┌─ Given records
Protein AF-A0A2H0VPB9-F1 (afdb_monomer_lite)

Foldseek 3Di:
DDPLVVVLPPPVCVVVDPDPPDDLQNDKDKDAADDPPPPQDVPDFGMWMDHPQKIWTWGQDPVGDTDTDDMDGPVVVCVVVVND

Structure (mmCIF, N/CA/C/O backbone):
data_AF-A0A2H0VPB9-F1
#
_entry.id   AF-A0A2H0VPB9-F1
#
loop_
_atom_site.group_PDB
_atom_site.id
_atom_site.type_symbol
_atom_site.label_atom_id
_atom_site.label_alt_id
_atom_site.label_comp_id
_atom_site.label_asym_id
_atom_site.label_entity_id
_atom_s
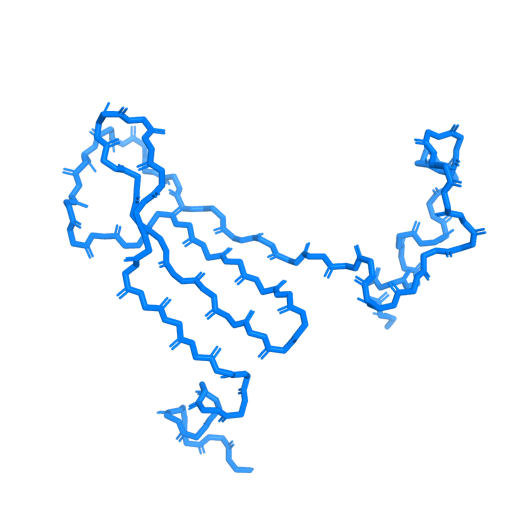ite.label_seq_id
_atom_site.pdbx_PDB_ins_code
_atom_site.Cartn_x
_atom_site.Cartn_y
_atom_site.Cartn_z
_atom_site.occupancy
_atom_site.B_iso_or_equiv
_atom_site.auth_seq_id
_atom_site.auth_comp_id
_atom_site.auth_asym_id
_atom_site.auth_atom_id
_atom_site.pdbx_PDB_model_num
ATOM 1 N N . GLU A 1 1 ? -1.319 13.851 15.436 1.00 55.47 1 GLU A N 1
ATOM 2 C CA . GLU A 1 1 ? -2.630 13.229 15.161 1.00 55.47 1 GLU A CA 1
ATOM 3 C C . GLU A 1 1 ? -2.427 12.123 14.128 1.00 55.47 1 GLU A C 1
ATOM 5 O O . GLU A 1 1 ? -1.667 12.339 13.188 1.00 55.47 1 GLU A O 1
ATOM 10 N N . THR A 1 2 ? -2.934 10.907 14.356 1.00 79.50 2 THR A N 1
ATOM 11 C CA . THR A 1 2 ? -2.649 9.736 13.501 1.00 79.50 2 THR A CA 1
ATOM 12 C C . THR A 1 2 ? -3.557 9.719 12.269 1.00 79.50 2 THR A C 1
ATOM 14 O O . THR A 1 2 ? -4.707 10.139 12.337 1.00 79.50 2 THR A O 1
ATOM 17 N N . LEU A 1 3 ? -3.070 9.189 11.137 1.00 80.00 3 LEU A N 1
ATOM 18 C CA . LEU A 1 3 ? -3.854 9.039 9.896 1.00 80.00 3 LEU A CA 1
ATOM 19 C C . LEU A 1 3 ? -5.226 8.386 10.143 1.00 80.00 3 LEU A C 1
ATOM 21 O O . LEU A 1 3 ? -6.224 8.810 9.573 1.00 80.00 3 LEU A O 1
ATOM 25 N N . LEU A 1 4 ? -5.272 7.379 11.020 1.00 84.00 4 LEU A N 1
ATOM 26 C CA . LEU A 1 4 ? -6.498 6.676 11.392 1.00 84.00 4 LEU A CA 1
ATOM 27 C C . LEU A 1 4 ? -7.533 7.596 12.051 1.00 84.00 4 LEU A C 1
ATOM 29 O O . LEU A 1 4 ? -8.717 7.499 11.734 1.00 84.00 4 LEU A O 1
ATOM 33 N N . GLN A 1 5 ? -7.085 8.499 12.926 1.00 86.56 5 GLN A N 1
ATOM 34 C CA . GLN A 1 5 ? -7.957 9.465 13.586 1.00 86.56 5 GLN A CA 1
ATOM 35 C C . GLN A 1 5 ? -8.573 10.416 12.555 1.00 86.56 5 GLN A C 1
ATOM 37 O O . GLN A 1 5 ? -9.792 10.525 12.475 1.00 86.56 5 GLN A O 1
ATOM 42 N N . ASN A 1 6 ? -7.746 10.977 11.666 1.00 85.38 6 ASN A N 1
ATOM 43 C CA . ASN A 1 6 ? -8.203 11.886 10.610 1.00 85.38 6 ASN A CA 1
ATOM 44 C C . ASN A 1 6 ? -9.254 11.252 9.684 1.00 85.38 6 ASN A C 1
ATOM 46 O O . ASN A 1 6 ? -10.145 11.941 9.189 1.00 85.38 6 ASN A O 1
ATOM 50 N N . VAL A 1 7 ? -9.150 9.945 9.421 1.00 83.06 7 VAL A N 1
ATOM 51 C CA . VAL A 1 7 ? -10.129 9.220 8.599 1.00 83.06 7 VAL A CA 1
ATOM 52 C C . VAL A 1 7 ? -11.423 8.970 9.376 1.00 83.06 7 VAL A C 1
ATOM 54 O O . VAL A 1 7 ? -12.502 9.217 8.842 1.00 83.06 7 VAL A O 1
ATOM 57 N N . ASN A 1 8 ? -11.336 8.513 10.629 1.00 86.62 8 ASN A N 1
ATOM 58 C CA . ASN A 1 8 ? -12.515 8.253 11.460 1.00 86.62 8 ASN A CA 1
ATOM 59 C C . ASN A 1 8 ? -13.287 9.536 11.814 1.00 86.62 8 ASN A C 1
ATOM 61 O O . ASN A 1 8 ? -14.515 9.504 11.929 1.00 86.62 8 ASN A O 1
ATOM 65 N N . ASP A 1 9 ? -12.606 10.676 11.914 1.00 89.88 9 ASP A N 1
ATOM 66 C CA . ASP A 1 9 ? -13.225 11.971 12.215 1.00 89.88 9 ASP A CA 1
ATOM 67 C C . ASP A 1 9 ? -13.856 12.653 10.996 1.00 89.88 9 ASP A C 1
ATOM 69 O O . ASP A 1 9 ? -14.641 13.590 11.135 1.00 89.88 9 ASP A O 1
ATOM 73 N N . ASN A 1 10 ? -13.588 12.160 9.786 1.00 88.12 10 ASN A N 1
ATOM 74 C CA . ASN A 1 10 ? -14.129 12.748 8.571 1.00 88.12 10 ASN A CA 1
ATOM 75 C C . ASN A 1 10 ? -15.579 12.297 8.316 1.00 88.12 10 ASN A C 1
ATOM 77 O O . ASN A 1 10 ? -15.847 11.251 7.723 1.00 88.12 10 ASN A O 1
ATOM 81 N N . GLU A 1 11 ? -16.538 13.137 8.707 1.00 87.19 11 GLU A N 1
ATOM 82 C CA . GLU A 1 11 ? -17.978 12.877 8.558 1.00 87.19 11 GLU A CA 1
ATOM 83 C C . GLU A 1 11 ? -18.425 12.601 7.116 1.00 87.19 11 GLU A C 1
ATOM 85 O O . GLU A 1 11 ? -19.405 11.885 6.901 1.00 87.19 11 GLU A O 1
ATOM 90 N N . LYS A 1 12 ? -17.700 13.118 6.113 1.00 86.31 12 LYS A N 1
ATOM 91 C CA . LYS A 1 12 ? -18.070 12.955 4.699 1.00 86.31 12 LYS A CA 1
ATOM 92 C C . LYS A 1 12 ? -17.908 11.524 4.212 1.00 86.31 12 LYS A C 1
ATOM 94 O O . LYS A 1 12 ? -18.681 11.116 3.354 1.00 86.31 12 LYS A O 1
ATOM 99 N N . VAL A 1 13 ? -16.924 10.793 4.740 1.00 80.25 13 VAL A N 1
ATOM 100 C CA . VAL A 1 13 ? -16.702 9.387 4.377 1.00 80.25 13 VAL A CA 1
ATOM 101 C C . VAL A 1 13 ? -17.557 8.446 5.215 1.00 80.25 13 VAL A C 1
ATOM 103 O O . VAL A 1 13 ? -17.981 7.437 4.679 1.00 80.25 13 VAL A O 1
ATOM 106 N N . ARG A 1 14 ? -17.909 8.780 6.469 1.00 76.62 14 ARG A N 1
ATOM 107 C CA . ARG A 1 14 ? -18.679 7.896 7.381 1.00 76.62 14 ARG A CA 1
ATOM 108 C C . ARG A 1 14 ? -19.916 7.250 6.751 1.00 76.62 14 ARG A C 1
ATOM 110 O O . ARG A 1 14 ? -20.157 6.068 6.967 1.00 76.62 14 ARG A O 1
ATOM 117 N N . LYS A 1 15 ? -20.684 8.012 5.971 1.00 79.62 15 LYS A N 1
ATOM 118 C CA . LYS A 1 15 ? -21.927 7.544 5.333 1.00 79.62 15 LYS A CA 1
ATOM 119 C C . LYS A 1 15 ? -21.715 6.453 4.274 1.00 79.62 15 LYS A C 1
ATOM 121 O O . LYS A 1 15 ? -22.636 5.694 4.000 1.00 79.62 15 LYS A O 1
ATOM 126 N N . ASP A 1 16 ? -20.521 6.384 3.694 1.00 78.81 16 ASP A N 1
ATOM 127 C CA . ASP A 1 16 ? -20.197 5.493 2.579 1.00 78.81 16 ASP A CA 1
ATOM 128 C C . ASP A 1 16 ? -19.471 4.219 3.065 1.00 78.81 16 ASP A C 1
ATOM 130 O O . ASP A 1 16 ? -18.979 3.425 2.263 1.00 78.81 16 ASP A O 1
ATOM 134 N N . LEU A 1 17 ? -19.385 4.007 4.386 1.00 73.81 17 LEU A N 1
ATOM 135 C CA . LEU A 1 17 ? -18.545 2.977 4.995 1.00 73.81 17 LEU A CA 1
ATOM 136 C C . LEU A 1 17 ? -19.366 1.899 5.695 1.00 73.81 17 LEU A C 1
ATOM 138 O O . LEU A 1 17 ? -20.016 2.135 6.707 1.00 73.81 17 LEU A O 1
ATOM 142 N N . CYS A 1 18 ? -19.255 0.669 5.189 1.00 73.06 18 CYS A N 1
ATOM 143 C CA . CYS A 1 18 ? -19.909 -0.506 5.773 1.00 73.06 18 CYS A CA 1
ATOM 144 C C . CYS A 1 18 ? -19.307 -0.939 7.122 1.00 73.06 18 CYS A C 1
ATOM 146 O O . CYS A 1 18 ? -19.928 -1.709 7.849 1.00 73.06 18 CYS A O 1
ATOM 148 N N . GLN A 1 19 ? -18.092 -0.489 7.447 1.00 74.12 19 GLN A N 1
ATOM 149 C CA . GLN A 1 19 ? -17.408 -0.800 8.701 1.00 74.12 19 GLN A CA 1
ATOM 150 C C . GLN A 1 19 ? -16.827 0.486 9.290 1.00 74.12 19 GLN A C 1
ATOM 152 O O . GLN A 1 19 ? -15.845 1.023 8.782 1.00 74.12 19 GLN A O 1
ATOM 157 N N . TYR A 1 20 ? -17.470 0.980 10.347 1.00 78.88 20 TYR A N 1
ATOM 158 C CA . TYR A 1 20 ? -17.074 2.163 11.104 1.00 78.88 20 TYR A CA 1
ATOM 159 C C . TYR A 1 20 ? -17.109 1.849 12.614 1.00 78.88 20 TYR A C 1
ATOM 161 O O . TYR A 1 20 ? -18.063 1.204 13.058 1.00 78.88 20 TYR A O 1
ATOM 169 N N . PRO A 1 21 ? -16.133 2.316 13.419 1.00 85.25 21 PRO A N 1
ATOM 170 C CA . PRO A 1 21 ? -14.915 3.022 13.010 1.00 85.25 21 PRO A CA 1
ATOM 171 C C . PRO A 1 21 ? -13.914 2.088 12.315 1.00 85.25 21 PRO A C 1
ATOM 173 O O . PRO A 1 21 ? -13.914 0.877 12.541 1.00 85.25 21 PRO A O 1
ATOM 176 N N . PHE A 1 22 ? -13.033 2.653 11.490 1.00 83.75 22 PHE A N 1
ATOM 177 C CA . PHE A 1 22 ? -11.905 1.909 10.949 1.00 83.75 22 PHE A CA 1
ATOM 178 C C . PHE A 1 22 ? -10.911 1.556 12.046 1.00 83.75 22 PHE A C 1
ATOM 180 O O . PHE A 1 22 ? -10.642 2.342 12.961 1.00 83.75 22 PHE A O 1
ATOM 187 N N . LYS A 1 23 ? -10.299 0.392 11.879 1.00 84.88 23 LYS A N 1
ATOM 188 C CA . LYS A 1 23 ? -9.131 -0.066 12.619 1.00 84.88 23 LYS A CA 1
ATOM 189 C C . LYS A 1 23 ? -7.889 0.058 11.739 1.00 84.88 23 LYS A C 1
ATOM 191 O O . LYS A 1 23 ? -7.980 0.176 10.519 1.00 84.88 23 LYS A O 1
ATOM 196 N N . ILE A 1 24 ? -6.710 -0.009 12.355 1.00 81.06 24 ILE A N 1
ATOM 197 C CA . ILE A 1 24 ? -5.424 0.072 11.644 1.00 81.06 24 ILE A CA 1
ATOM 198 C C . ILE A 1 24 ? -5.288 -1.000 10.544 1.00 81.06 24 ILE A C 1
ATOM 200 O O . ILE A 1 24 ? -4.777 -0.708 9.470 1.00 81.06 24 ILE A O 1
ATOM 204 N N . GLU A 1 25 ? -5.850 -2.193 10.763 1.00 82.25 25 GLU A N 1
ATOM 205 C CA . GLU A 1 25 ? -5.942 -3.313 9.803 1.00 82.25 25 GLU A CA 1
ATOM 206 C C . GLU A 1 25 ? -6.796 -3.007 8.555 1.00 82.25 25 GLU A C 1
ATOM 208 O O . GLU A 1 25 ? -6.696 -3.678 7.524 1.00 82.25 25 GLU A O 1
ATOM 213 N N . ASN A 1 26 ? -7.638 -1.972 8.618 1.00 79.88 26 ASN A N 1
ATOM 214 C CA . ASN A 1 26 ? -8.417 -1.499 7.477 1.00 79.88 26 ASN A CA 1
ATOM 215 C C . ASN A 1 26 ? -7.664 -0.452 6.642 1.00 79.88 26 ASN A C 1
ATOM 217 O O . ASN A 1 26 ? -8.137 -0.089 5.564 1.00 79.88 26 ASN A O 1
ATOM 221 N N . LEU A 1 27 ? -6.510 0.042 7.107 1.00 80.56 27 LEU A N 1
ATOM 222 C CA . LEU A 1 27 ? -5.758 1.076 6.407 1.00 80.56 27 LEU A CA 1
ATOM 223 C C . LEU A 1 27 ? -4.755 0.482 5.420 1.00 80.56 27 LEU A C 1
ATOM 225 O O . LEU A 1 27 ? -3.922 -0.361 5.743 1.00 80.56 27 LEU A O 1
ATOM 229 N N . LYS A 1 28 ? -4.799 1.008 4.198 1.00 87.56 28 LYS A N 1
ATOM 230 C CA . LYS A 1 28 ? -3.764 0.834 3.184 1.00 87.56 28 LYS A CA 1
ATOM 231 C C . LYS A 1 28 ? -3.264 2.210 2.783 1.00 87.56 28 LYS A C 1
ATOM 233 O O . LYS A 1 28 ? -4.049 3.043 2.334 1.00 87.56 28 LYS A O 1
ATOM 238 N N . ILE A 1 29 ? -1.959 2.425 2.887 1.00 86.25 29 ILE A N 1
ATOM 239 C CA . ILE A 1 29 ? -1.314 3.626 2.354 1.00 86.25 29 ILE A CA 1
ATOM 240 C C . ILE A 1 29 ? -0.812 3.306 0.954 1.00 86.25 29 ILE A C 1
ATOM 242 O O . ILE A 1 29 ? -0.380 2.190 0.659 1.00 86.25 29 ILE A O 1
ATOM 246 N N . THR A 1 30 ? -0.932 4.268 0.051 1.00 89.19 30 THR A N 1
ATOM 247 C CA . THR A 1 30 ? -0.509 4.125 -1.336 1.00 89.19 30 THR A CA 1
ATOM 248 C C . THR A 1 30 ? 0.170 5.403 -1.796 1.00 89.19 30 THR A C 1
ATOM 250 O O . THR A 1 30 ? -0.338 6.492 -1.548 1.00 89.19 30 THR A O 1
ATOM 253 N N . ILE A 1 31 ? 1.296 5.251 -2.490 1.00 87.81 31 ILE A N 1
ATOM 254 C CA . ILE A 1 31 ? 2.009 6.332 -3.166 1.00 87.81 31 ILE A CA 1
ATOM 255 C C . ILE A 1 31 ? 2.049 5.982 -4.650 1.00 87.81 31 ILE A C 1
ATOM 257 O O . ILE A 1 31 ? 2.576 4.936 -5.030 1.00 87.81 31 ILE A O 1
ATOM 261 N N . SER A 1 32 ? 1.479 6.841 -5.490 1.00 87.19 32 SER A N 1
ATOM 262 C CA . SER A 1 32 ? 1.540 6.725 -6.947 1.00 87.19 32 SER A CA 1
ATOM 263 C C . SER A 1 32 ? 2.487 7.774 -7.514 1.00 87.19 32 SER A C 1
ATOM 265 O O . SER A 1 32 ? 2.392 8.953 -7.176 1.00 87.19 32 SER A O 1
ATOM 267 N N . PHE A 1 33 ? 3.388 7.347 -8.395 1.00 83.19 33 PHE A N 1
ATOM 268 C CA . PHE A 1 33 ? 4.295 8.236 -9.108 1.00 83.19 33 PHE A CA 1
ATOM 269 C C . PHE A 1 33 ? 3.809 8.402 -10.541 1.00 83.19 33 PHE A C 1
ATOM 271 O O . PHE A 1 33 ? 3.806 7.449 -11.320 1.00 83.19 33 PHE A O 1
ATOM 278 N N . GLU A 1 34 ? 3.440 9.628 -10.896 1.00 75.12 34 GLU A N 1
ATOM 279 C CA . GLU A 1 34 ? 3.046 9.990 -12.253 1.00 75.12 34 GLU A CA 1
ATOM 280 C C . GLU A 1 34 ? 4.115 10.885 -12.877 1.00 75.12 34 GLU A C 1
ATOM 282 O O . GLU A 1 34 ? 4.629 11.819 -12.260 1.00 75.12 34 GLU A O 1
ATOM 287 N N . SER A 1 35 ? 4.484 10.575 -14.116 1.00 71.56 35 SER A N 1
ATOM 288 C CA . SER A 1 35 ? 5.393 11.393 -14.912 1.00 71.56 35 SER A CA 1
ATOM 289 C C . SER A 1 35 ? 4.577 12.193 -15.918 1.00 71.56 35 SER A C 1
ATOM 291 O O . SER 
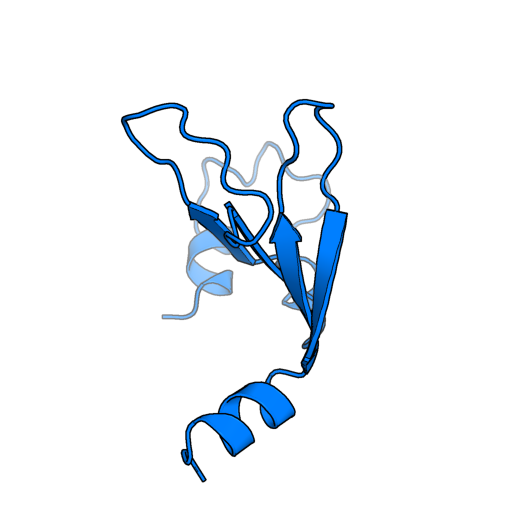A 1 35 ? 3.719 11.632 -16.591 1.00 71.56 35 SER A O 1
ATOM 293 N N . LYS A 1 36 ? 4.865 13.495 -16.065 1.00 69.25 36 LYS A N 1
ATOM 294 C CA . LYS A 1 36 ? 4.206 14.343 -17.080 1.00 69.25 36 LYS A CA 1
ATOM 295 C C . LYS A 1 36 ? 4.419 13.820 -18.498 1.00 69.25 36 LYS A C 1
ATOM 297 O O . LYS A 1 36 ? 3.561 13.984 -19.356 1.00 69.25 36 LYS A O 1
ATOM 302 N N . GLN A 1 37 ? 5.579 13.220 -18.749 1.00 63.78 37 GLN A N 1
ATOM 303 C CA . GLN A 1 37 ? 5.817 12.467 -19.969 1.00 63.78 37 GLN A CA 1
ATOM 304 C C . GLN A 1 37 ? 5.439 11.016 -19.673 1.00 63.78 37 GLN A C 1
ATOM 306 O O . GLN A 1 37 ? 5.981 10.453 -18.720 1.00 63.78 37 GLN A O 1
ATOM 311 N N . ASN A 1 38 ? 4.554 10.419 -20.477 1.00 60.38 38 ASN A N 1
ATOM 312 C CA . ASN A 1 38 ? 4.165 8.997 -20.446 1.00 60.38 38 ASN A CA 1
ATOM 313 C C . ASN A 1 38 ? 5.342 8.051 -20.791 1.00 60.38 38 ASN A C 1
ATOM 315 O O . ASN A 1 38 ? 5.204 7.104 -21.561 1.00 60.38 38 ASN A O 1
ATOM 319 N N . ILE A 1 39 ? 6.535 8.329 -20.269 1.00 61.50 39 ILE A N 1
ATOM 320 C CA . ILE A 1 39 ? 7.728 7.517 -20.428 1.00 61.50 39 ILE A CA 1
ATOM 321 C C . ILE A 1 39 ? 7.565 6.338 -19.483 1.00 61.50 39 ILE A C 1
ATOM 323 O O . ILE A 1 39 ? 7.784 6.439 -18.272 1.00 61.50 39 ILE A O 1
ATOM 327 N N . VAL A 
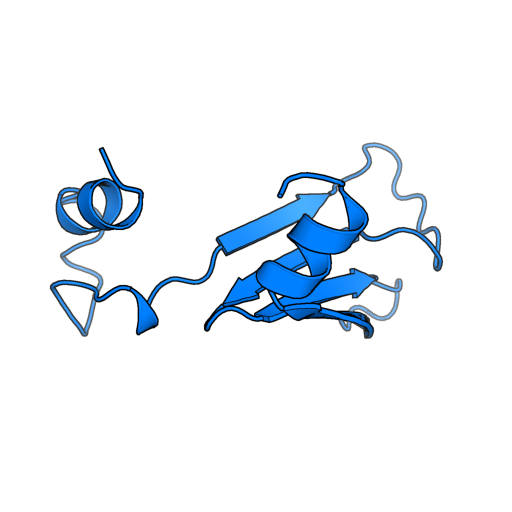1 40 ? 7.148 5.220 -20.063 1.00 61.06 40 VAL A N 1
ATOM 328 C CA . VAL A 1 40 ? 7.087 3.945 -19.368 1.00 61.06 40 VAL A CA 1
ATOM 329 C C . VAL A 1 40 ? 8.505 3.395 -19.308 1.00 61.06 40 VAL A C 1
ATOM 331 O O . VAL A 1 40 ? 9.009 2.842 -20.280 1.00 61.06 40 VAL A O 1
ATOM 334 N N . ASN A 1 41 ? 9.173 3.607 -18.176 1.00 66.31 41 ASN A N 1
ATOM 335 C CA . ASN A 1 41 ? 10.425 2.926 -17.880 1.00 66.31 41 ASN A CA 1
ATOM 336 C C . ASN A 1 41 ? 10.089 1.642 -17.094 1.00 66.31 41 ASN A C 1
ATOM 338 O O . ASN A 1 41 ? 9.574 1.771 -15.979 1.00 66.31 41 ASN A O 1
ATOM 342 N N . PRO A 1 42 ? 10.363 0.442 -17.645 1.00 63.22 42 PRO A N 1
ATOM 343 C CA . PRO A 1 42 ? 10.045 -0.837 -17.008 1.00 63.22 42 PRO A CA 1
ATOM 344 C C . PRO A 1 42 ? 10.741 -1.058 -15.659 1.00 63.22 42 PRO A C 1
ATOM 346 O O . PRO A 1 42 ? 10.253 -1.825 -14.835 1.00 63.22 42 PRO A O 1
ATOM 349 N N . GLU A 1 43 ? 11.840 -0.355 -15.402 1.00 67.69 43 GLU A N 1
ATOM 350 C CA . GLU A 1 43 ? 12.600 -0.438 -14.151 1.00 67.69 43 GLU A CA 1
ATOM 351 C C . GLU A 1 43 ? 12.141 0.595 -13.113 1.00 67.69 43 GLU A C 1
ATOM 353 O O . GLU A 1 43 ? 12.594 0.599 -11.968 1.00 67.69 43 GLU A O 1
ATOM 358 N N . ARG A 1 44 ? 11.229 1.499 -13.486 1.00 79.31 44 ARG A N 1
ATOM 359 C CA . ARG A 1 44 ? 10.759 2.555 -12.593 1.00 79.31 44 ARG A CA 1
ATOM 360 C C . ARG A 1 44 ? 9.597 2.061 -11.743 1.00 79.31 44 ARG A C 1
ATOM 362 O O . ARG A 1 44 ? 8.556 1.653 -12.263 1.00 79.31 44 ARG A O 1
ATOM 369 N N . ILE A 1 45 ? 9.740 2.220 -10.430 1.00 86.31 45 ILE A N 1
ATOM 370 C CA . ILE A 1 45 ? 8.632 2.106 -9.481 1.00 86.31 45 ILE A CA 1
ATOM 371 C C . ILE A 1 45 ? 7.610 3.197 -9.807 1.00 86.31 45 ILE A C 1
ATOM 373 O O . ILE A 1 45 ? 7.904 4.392 -9.749 1.00 86.31 45 ILE A O 1
ATOM 377 N N . THR A 1 46 ? 6.396 2.783 -10.144 1.00 87.50 46 THR A N 1
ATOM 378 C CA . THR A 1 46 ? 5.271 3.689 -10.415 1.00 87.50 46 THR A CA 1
└─
**Problem**.
Copy out, word for word, the part of the entries above that begins at the line with "ATOM 336 C C" and ends at the line with "ATOM 350 C CA", including both.

**Written response**.
ATOM 336 C C . ASN A 1 41 ? 10.089 1.642 -17.094 1.00 66.31 41 ASN A C 1
ATOM 338 O O . ASN A 1 41 ? 9.574 1.771 -15.979 1.00 66.31 41 ASN A O 1
ATOM 342 N N . PRO A 1 42 ? 10.363 0.442 -17.645 1.00 63.22 42 PRO A N 1
ATOM 343 C CA . PRO A 1 42 ? 10.045 -0.837 -17.008 1.00 63.22 42 PRO A CA 1
ATOM 344 C C . PRO A 1 42 ? 10.741 -1.058 -15.659 1.00 63.22 42 PRO A C 1
ATOM 346 O O . PRO A 1 42 ? 10.253 -1.825 -14.835 1.00 63.22 42 PRO A O 1
ATOM 349 N N . GLU A 1 43 ? 11.840 -0.355 -15.402 1.00 67.69 43 GLU A N 1
ATOM 350 C CA . GLU A 1 43 ? 12.600 -0.438 -14.151 1.00 67.69 43 GLU A CA 1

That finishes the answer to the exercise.